### Brief
All that should be output is the block of lines below from the line with "ATOM 100 N N" to the line with "ATOM 107 N N", both included, exactly as written.

START Data records

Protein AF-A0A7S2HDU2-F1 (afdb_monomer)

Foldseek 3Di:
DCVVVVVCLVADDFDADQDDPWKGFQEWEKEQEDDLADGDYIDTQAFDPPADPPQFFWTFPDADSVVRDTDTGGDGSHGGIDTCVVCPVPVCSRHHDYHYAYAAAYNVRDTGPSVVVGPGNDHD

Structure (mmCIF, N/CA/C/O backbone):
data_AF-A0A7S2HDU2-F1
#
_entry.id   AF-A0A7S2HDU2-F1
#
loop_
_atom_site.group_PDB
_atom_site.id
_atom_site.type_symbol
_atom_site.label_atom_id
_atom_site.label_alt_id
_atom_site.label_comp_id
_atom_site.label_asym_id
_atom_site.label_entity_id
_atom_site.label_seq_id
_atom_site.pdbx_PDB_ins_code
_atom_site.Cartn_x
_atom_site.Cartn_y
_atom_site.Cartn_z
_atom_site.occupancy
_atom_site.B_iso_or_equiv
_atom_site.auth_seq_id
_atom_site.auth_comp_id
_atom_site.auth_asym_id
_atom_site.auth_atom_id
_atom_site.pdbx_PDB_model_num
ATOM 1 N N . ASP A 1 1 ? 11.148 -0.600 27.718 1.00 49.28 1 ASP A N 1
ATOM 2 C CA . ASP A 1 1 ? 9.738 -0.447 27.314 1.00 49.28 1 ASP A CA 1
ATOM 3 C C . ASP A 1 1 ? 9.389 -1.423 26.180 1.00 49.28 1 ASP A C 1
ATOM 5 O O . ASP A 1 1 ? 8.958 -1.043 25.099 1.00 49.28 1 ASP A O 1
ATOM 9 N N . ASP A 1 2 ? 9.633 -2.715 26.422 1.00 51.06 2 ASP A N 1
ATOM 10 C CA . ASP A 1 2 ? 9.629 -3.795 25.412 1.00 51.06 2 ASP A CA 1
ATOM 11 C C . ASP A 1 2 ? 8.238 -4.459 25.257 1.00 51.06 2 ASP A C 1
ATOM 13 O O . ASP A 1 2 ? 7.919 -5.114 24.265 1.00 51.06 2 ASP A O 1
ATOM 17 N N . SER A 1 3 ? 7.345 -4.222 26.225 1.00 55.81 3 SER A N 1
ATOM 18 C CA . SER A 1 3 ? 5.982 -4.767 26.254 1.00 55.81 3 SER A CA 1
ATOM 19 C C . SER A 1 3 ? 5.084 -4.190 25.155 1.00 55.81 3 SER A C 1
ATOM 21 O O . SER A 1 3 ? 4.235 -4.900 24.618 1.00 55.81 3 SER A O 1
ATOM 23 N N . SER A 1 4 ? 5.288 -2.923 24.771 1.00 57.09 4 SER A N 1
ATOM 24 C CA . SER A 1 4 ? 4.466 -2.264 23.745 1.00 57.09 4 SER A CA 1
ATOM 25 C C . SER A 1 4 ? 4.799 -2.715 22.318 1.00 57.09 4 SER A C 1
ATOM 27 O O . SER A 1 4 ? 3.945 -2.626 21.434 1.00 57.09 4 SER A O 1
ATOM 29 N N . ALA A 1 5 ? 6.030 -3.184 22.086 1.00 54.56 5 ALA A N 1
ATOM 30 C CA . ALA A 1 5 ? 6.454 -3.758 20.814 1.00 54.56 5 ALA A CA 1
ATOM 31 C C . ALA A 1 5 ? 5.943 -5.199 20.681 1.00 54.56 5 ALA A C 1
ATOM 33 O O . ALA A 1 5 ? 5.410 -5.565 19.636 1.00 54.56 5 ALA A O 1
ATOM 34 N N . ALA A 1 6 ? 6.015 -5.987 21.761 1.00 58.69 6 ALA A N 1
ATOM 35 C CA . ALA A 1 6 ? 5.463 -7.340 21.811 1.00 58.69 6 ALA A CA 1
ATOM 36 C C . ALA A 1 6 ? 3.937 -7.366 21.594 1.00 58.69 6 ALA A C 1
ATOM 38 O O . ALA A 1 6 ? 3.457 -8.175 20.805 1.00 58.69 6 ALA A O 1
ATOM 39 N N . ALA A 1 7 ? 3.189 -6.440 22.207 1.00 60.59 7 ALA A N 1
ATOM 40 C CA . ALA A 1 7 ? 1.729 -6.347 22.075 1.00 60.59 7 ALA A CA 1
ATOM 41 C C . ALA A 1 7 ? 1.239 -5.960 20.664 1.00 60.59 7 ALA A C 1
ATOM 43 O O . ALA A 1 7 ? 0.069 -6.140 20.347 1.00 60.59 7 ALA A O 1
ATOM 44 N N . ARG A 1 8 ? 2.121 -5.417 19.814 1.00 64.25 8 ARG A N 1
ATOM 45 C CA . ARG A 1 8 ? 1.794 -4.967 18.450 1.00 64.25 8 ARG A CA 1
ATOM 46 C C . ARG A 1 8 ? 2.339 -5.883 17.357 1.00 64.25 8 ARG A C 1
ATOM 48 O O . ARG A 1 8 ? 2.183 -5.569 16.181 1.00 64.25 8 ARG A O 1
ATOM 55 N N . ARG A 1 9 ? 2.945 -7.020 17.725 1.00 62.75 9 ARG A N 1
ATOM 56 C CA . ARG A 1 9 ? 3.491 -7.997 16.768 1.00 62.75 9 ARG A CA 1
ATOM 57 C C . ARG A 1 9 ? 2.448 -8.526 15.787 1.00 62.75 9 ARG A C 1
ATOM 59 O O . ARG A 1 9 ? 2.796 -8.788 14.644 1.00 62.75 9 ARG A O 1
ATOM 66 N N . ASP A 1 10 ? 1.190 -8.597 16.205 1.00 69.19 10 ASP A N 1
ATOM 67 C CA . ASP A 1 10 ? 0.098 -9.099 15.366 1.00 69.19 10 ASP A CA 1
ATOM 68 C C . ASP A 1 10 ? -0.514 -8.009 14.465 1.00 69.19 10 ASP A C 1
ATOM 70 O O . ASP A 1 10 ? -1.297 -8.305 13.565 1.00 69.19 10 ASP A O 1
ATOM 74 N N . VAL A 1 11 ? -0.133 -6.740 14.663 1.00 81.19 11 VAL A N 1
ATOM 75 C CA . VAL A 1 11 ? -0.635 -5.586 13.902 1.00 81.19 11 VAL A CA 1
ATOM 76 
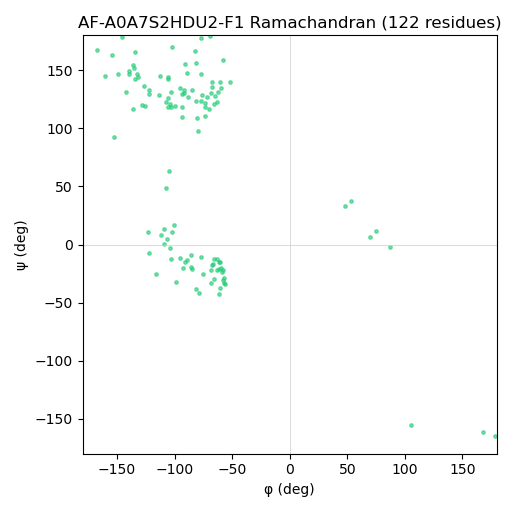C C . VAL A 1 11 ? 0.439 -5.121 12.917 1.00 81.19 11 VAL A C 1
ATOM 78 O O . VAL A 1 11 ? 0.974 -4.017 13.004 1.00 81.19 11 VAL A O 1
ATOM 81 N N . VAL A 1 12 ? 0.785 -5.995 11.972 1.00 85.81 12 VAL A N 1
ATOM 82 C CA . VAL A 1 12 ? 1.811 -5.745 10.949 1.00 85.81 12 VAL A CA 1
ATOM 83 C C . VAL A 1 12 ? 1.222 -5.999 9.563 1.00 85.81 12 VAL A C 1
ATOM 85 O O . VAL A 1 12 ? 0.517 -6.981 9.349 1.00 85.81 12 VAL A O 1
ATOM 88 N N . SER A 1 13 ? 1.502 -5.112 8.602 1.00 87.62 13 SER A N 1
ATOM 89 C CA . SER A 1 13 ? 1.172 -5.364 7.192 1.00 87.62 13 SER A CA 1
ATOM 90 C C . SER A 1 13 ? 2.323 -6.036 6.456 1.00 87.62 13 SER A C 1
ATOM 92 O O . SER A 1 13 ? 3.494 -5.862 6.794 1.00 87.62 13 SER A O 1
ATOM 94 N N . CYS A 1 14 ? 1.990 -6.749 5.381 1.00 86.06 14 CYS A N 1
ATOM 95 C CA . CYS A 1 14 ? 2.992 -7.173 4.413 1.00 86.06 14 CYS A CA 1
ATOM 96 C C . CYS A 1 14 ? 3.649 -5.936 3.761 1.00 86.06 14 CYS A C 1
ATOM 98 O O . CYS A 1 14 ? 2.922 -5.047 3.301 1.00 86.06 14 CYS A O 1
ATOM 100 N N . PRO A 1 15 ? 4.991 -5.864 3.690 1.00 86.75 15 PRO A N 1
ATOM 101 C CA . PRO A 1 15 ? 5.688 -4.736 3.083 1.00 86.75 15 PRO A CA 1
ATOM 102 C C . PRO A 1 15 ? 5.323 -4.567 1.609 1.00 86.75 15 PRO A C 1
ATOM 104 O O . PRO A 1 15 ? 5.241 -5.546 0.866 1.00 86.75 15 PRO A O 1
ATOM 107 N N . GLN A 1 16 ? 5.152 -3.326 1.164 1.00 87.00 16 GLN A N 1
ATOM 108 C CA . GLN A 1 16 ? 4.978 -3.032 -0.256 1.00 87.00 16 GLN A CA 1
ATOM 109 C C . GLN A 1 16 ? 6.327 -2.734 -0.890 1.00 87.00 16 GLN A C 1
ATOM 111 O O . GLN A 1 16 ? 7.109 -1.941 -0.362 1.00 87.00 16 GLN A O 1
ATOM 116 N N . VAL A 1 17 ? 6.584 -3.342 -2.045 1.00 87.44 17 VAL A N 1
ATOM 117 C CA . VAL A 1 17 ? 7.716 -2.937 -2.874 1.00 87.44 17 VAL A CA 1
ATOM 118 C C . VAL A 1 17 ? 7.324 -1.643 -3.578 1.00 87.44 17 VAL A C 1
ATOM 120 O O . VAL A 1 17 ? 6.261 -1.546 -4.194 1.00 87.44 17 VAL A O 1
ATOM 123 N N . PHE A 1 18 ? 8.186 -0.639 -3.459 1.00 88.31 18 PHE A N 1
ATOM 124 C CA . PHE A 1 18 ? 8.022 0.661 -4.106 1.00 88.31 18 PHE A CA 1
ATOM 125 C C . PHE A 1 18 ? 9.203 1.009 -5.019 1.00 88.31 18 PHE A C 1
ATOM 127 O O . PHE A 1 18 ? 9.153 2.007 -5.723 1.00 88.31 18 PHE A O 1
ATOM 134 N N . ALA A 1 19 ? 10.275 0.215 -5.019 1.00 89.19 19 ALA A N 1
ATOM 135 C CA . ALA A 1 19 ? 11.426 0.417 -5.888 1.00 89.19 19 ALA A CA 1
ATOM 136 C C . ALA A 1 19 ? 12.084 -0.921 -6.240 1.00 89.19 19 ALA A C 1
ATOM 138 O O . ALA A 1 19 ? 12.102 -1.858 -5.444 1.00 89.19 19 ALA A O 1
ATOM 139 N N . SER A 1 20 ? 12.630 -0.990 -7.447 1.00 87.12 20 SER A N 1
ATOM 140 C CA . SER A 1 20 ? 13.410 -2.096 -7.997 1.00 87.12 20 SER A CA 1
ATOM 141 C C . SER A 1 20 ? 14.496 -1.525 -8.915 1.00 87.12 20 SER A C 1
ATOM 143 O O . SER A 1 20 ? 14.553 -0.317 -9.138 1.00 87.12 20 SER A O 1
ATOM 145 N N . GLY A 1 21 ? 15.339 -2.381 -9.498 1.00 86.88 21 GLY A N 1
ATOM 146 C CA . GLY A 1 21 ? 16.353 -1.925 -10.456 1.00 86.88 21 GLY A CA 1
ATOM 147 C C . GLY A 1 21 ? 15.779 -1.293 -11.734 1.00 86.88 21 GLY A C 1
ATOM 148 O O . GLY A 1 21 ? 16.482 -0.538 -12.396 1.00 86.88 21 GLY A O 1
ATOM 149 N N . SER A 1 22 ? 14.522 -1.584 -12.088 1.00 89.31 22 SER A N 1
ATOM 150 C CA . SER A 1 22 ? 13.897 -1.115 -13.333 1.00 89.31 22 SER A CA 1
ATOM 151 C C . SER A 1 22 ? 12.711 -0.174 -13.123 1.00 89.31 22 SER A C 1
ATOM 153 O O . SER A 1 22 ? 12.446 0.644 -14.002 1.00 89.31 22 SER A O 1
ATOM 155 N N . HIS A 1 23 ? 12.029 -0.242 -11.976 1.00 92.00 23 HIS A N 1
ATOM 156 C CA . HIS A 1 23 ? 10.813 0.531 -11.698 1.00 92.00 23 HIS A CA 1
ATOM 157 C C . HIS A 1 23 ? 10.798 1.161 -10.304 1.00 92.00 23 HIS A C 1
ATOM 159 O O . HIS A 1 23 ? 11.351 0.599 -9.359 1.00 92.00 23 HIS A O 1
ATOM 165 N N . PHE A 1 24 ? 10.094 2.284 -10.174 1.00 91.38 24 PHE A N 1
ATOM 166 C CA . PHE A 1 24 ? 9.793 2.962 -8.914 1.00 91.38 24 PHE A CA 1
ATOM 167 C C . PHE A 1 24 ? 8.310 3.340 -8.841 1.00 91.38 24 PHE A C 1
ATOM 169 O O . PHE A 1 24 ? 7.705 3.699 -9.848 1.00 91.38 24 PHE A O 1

END Data records
START Data records

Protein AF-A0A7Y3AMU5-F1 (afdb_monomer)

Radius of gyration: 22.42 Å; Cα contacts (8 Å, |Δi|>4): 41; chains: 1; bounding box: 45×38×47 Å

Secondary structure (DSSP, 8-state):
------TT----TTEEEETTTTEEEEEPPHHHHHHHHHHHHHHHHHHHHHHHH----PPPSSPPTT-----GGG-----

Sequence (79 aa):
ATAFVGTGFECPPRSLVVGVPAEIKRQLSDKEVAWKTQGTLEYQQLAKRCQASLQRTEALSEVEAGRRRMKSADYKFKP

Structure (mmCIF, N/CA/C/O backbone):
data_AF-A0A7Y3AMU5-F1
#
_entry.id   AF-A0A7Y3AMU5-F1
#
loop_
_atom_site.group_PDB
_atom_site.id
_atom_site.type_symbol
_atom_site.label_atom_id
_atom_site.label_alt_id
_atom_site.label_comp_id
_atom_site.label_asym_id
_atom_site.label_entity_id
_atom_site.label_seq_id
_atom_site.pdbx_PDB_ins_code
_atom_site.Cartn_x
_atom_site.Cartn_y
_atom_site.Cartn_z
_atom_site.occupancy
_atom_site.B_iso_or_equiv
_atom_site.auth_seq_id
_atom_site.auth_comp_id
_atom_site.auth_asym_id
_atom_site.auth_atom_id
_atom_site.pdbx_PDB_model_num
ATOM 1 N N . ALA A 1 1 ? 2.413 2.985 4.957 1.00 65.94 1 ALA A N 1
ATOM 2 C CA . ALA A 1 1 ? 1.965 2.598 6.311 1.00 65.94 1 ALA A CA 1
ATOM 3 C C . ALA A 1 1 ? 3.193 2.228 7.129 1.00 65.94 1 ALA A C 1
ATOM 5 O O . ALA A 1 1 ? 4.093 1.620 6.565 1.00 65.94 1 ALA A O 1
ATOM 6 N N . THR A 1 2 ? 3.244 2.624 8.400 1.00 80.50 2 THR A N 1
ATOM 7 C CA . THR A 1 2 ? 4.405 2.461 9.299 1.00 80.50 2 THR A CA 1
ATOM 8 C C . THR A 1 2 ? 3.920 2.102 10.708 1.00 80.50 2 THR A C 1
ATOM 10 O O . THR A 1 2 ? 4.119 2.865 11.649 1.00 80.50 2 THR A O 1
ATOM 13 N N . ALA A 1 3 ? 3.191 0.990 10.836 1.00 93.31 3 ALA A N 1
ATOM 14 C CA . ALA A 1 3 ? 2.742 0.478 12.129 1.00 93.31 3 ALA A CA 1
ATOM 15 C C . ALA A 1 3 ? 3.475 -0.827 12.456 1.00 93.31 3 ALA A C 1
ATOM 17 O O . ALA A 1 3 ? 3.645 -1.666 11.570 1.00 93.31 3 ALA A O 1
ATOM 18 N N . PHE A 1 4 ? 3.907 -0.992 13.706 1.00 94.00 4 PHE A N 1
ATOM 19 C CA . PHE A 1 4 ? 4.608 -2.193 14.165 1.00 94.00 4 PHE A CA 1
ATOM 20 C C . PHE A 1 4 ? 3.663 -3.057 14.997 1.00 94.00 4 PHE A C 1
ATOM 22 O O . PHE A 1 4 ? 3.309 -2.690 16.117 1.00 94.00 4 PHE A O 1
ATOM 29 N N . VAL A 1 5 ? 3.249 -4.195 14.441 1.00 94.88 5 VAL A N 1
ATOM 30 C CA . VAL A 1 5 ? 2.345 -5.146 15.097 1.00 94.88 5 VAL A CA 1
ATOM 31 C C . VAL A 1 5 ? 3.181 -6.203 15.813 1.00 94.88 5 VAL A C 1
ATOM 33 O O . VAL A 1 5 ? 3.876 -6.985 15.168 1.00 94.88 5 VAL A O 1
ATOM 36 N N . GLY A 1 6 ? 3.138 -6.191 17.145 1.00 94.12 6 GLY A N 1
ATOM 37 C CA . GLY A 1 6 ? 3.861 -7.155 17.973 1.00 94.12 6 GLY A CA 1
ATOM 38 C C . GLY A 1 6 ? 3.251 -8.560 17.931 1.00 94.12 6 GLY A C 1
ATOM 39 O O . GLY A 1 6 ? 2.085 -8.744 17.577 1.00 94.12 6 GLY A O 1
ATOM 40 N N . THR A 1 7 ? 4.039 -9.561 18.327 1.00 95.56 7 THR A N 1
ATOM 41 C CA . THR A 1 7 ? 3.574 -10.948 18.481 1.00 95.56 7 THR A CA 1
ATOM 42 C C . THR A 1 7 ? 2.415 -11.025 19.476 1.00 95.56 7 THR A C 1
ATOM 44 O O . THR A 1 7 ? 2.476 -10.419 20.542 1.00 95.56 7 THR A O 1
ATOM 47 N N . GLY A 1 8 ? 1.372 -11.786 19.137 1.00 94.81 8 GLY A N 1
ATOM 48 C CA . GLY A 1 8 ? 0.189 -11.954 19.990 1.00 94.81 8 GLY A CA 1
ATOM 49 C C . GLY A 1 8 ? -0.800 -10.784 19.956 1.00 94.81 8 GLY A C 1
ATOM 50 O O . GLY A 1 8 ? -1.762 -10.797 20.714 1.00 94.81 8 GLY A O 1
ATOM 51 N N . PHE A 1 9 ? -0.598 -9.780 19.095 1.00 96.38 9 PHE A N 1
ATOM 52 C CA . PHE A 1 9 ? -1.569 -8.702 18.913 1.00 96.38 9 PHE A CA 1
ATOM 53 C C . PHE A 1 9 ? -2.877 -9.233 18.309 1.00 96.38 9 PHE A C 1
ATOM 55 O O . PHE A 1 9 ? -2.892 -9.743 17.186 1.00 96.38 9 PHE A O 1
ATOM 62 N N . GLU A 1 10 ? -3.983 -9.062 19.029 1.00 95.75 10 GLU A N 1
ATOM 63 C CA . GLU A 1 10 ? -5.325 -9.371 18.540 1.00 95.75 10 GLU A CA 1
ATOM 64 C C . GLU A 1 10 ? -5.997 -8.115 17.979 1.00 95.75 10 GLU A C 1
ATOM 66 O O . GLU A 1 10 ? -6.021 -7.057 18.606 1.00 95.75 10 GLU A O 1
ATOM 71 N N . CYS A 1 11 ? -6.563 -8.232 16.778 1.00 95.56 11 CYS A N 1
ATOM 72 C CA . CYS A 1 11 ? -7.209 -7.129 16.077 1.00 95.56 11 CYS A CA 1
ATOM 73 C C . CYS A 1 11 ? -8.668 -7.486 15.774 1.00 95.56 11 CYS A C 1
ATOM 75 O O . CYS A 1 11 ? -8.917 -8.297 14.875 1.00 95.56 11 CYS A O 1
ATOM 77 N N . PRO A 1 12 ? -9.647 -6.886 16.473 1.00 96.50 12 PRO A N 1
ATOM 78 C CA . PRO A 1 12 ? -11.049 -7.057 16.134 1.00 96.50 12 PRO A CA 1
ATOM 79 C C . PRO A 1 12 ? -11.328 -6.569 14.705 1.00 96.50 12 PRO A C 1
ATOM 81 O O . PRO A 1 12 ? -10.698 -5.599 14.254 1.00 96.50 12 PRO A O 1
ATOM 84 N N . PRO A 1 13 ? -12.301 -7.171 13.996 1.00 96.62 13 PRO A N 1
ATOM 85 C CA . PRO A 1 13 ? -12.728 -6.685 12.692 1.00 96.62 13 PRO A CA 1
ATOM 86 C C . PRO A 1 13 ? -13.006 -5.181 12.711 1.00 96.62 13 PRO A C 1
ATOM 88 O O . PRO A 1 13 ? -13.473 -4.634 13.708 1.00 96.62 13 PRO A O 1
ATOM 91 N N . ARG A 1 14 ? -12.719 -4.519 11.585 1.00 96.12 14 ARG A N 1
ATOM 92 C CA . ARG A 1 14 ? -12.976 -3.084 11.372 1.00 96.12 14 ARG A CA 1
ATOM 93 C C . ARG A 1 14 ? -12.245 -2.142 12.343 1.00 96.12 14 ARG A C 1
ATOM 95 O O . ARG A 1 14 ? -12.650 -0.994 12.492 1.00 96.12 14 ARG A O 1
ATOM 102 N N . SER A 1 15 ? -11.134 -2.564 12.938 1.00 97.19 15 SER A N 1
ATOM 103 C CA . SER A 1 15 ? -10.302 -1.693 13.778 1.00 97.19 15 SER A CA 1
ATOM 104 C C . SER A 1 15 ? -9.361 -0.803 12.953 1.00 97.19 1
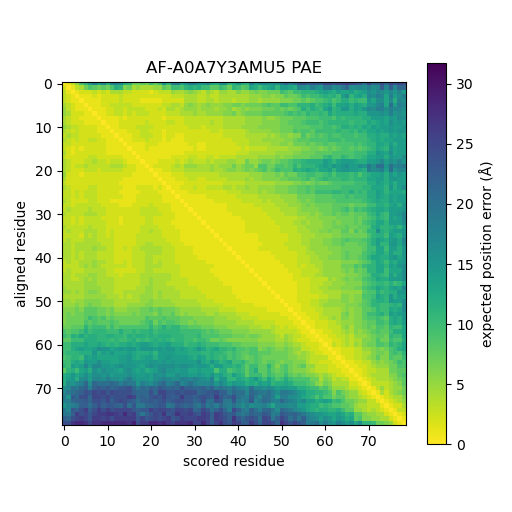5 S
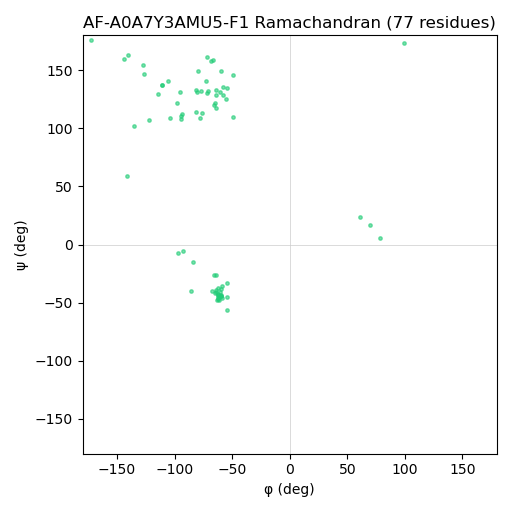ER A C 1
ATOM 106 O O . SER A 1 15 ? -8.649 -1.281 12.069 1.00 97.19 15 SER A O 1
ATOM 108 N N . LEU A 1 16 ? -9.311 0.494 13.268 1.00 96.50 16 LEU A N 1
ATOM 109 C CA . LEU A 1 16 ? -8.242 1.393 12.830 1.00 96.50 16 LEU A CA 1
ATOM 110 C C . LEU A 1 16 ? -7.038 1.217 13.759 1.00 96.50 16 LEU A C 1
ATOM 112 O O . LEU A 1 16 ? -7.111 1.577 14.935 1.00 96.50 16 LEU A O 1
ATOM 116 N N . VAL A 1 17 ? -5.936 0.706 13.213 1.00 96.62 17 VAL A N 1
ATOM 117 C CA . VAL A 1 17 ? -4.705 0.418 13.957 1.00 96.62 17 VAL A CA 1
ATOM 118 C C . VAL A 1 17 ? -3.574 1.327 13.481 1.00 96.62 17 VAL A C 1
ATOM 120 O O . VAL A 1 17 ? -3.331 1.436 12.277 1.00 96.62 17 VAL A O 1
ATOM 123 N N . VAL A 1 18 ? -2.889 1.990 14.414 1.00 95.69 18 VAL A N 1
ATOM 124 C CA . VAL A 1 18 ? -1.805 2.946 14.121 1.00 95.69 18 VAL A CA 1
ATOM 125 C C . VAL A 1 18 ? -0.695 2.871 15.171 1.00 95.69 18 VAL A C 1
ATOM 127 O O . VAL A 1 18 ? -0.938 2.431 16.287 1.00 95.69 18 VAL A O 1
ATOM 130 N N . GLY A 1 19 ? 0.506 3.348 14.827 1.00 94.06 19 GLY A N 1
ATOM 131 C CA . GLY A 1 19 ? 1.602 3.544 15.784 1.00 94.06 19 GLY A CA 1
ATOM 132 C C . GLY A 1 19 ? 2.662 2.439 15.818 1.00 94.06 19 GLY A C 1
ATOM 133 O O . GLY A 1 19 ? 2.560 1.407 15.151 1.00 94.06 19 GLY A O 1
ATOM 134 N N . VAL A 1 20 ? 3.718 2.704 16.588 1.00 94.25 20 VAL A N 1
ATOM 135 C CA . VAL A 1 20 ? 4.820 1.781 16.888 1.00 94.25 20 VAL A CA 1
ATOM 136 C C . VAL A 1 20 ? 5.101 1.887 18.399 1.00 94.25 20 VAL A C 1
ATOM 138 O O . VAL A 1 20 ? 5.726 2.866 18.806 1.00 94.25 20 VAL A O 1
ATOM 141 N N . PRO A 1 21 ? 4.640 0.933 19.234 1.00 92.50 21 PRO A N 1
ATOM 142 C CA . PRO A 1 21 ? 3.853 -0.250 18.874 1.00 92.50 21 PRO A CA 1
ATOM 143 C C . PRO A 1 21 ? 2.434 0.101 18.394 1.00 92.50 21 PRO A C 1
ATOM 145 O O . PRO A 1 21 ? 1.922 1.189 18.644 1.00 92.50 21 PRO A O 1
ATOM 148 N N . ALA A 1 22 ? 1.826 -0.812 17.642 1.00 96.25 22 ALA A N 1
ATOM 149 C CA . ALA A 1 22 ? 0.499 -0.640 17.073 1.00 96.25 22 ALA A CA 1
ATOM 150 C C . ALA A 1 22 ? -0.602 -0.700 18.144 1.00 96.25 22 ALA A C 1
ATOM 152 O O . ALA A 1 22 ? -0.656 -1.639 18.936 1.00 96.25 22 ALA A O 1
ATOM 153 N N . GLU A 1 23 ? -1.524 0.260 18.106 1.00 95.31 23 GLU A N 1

END Data records

### Result for this task
ATOM 100 N N . PRO A 1 15 ? 4.991 -5.864 3.690 1.00 86.75 15 PRO A N 1
ATOM 101 C CA . PRO A 1 15 ? 5.688 -4.736 3.083 1.00 86.75 15 PRO A CA 1
ATOM 102 C C . PRO A 1 15 ? 5.323 -4.567 1.609 1.00 86.75 15 PRO A C 1
ATOM 104 O O . PRO A 1 15 ? 5.241 -5.546 0.866 1.00 86.75 15 PRO A O 1
ATOM 107 N N . GLN A 1 16 ? 5.152 -3.326 1.164 1.00 87.00 16 GLN A N 1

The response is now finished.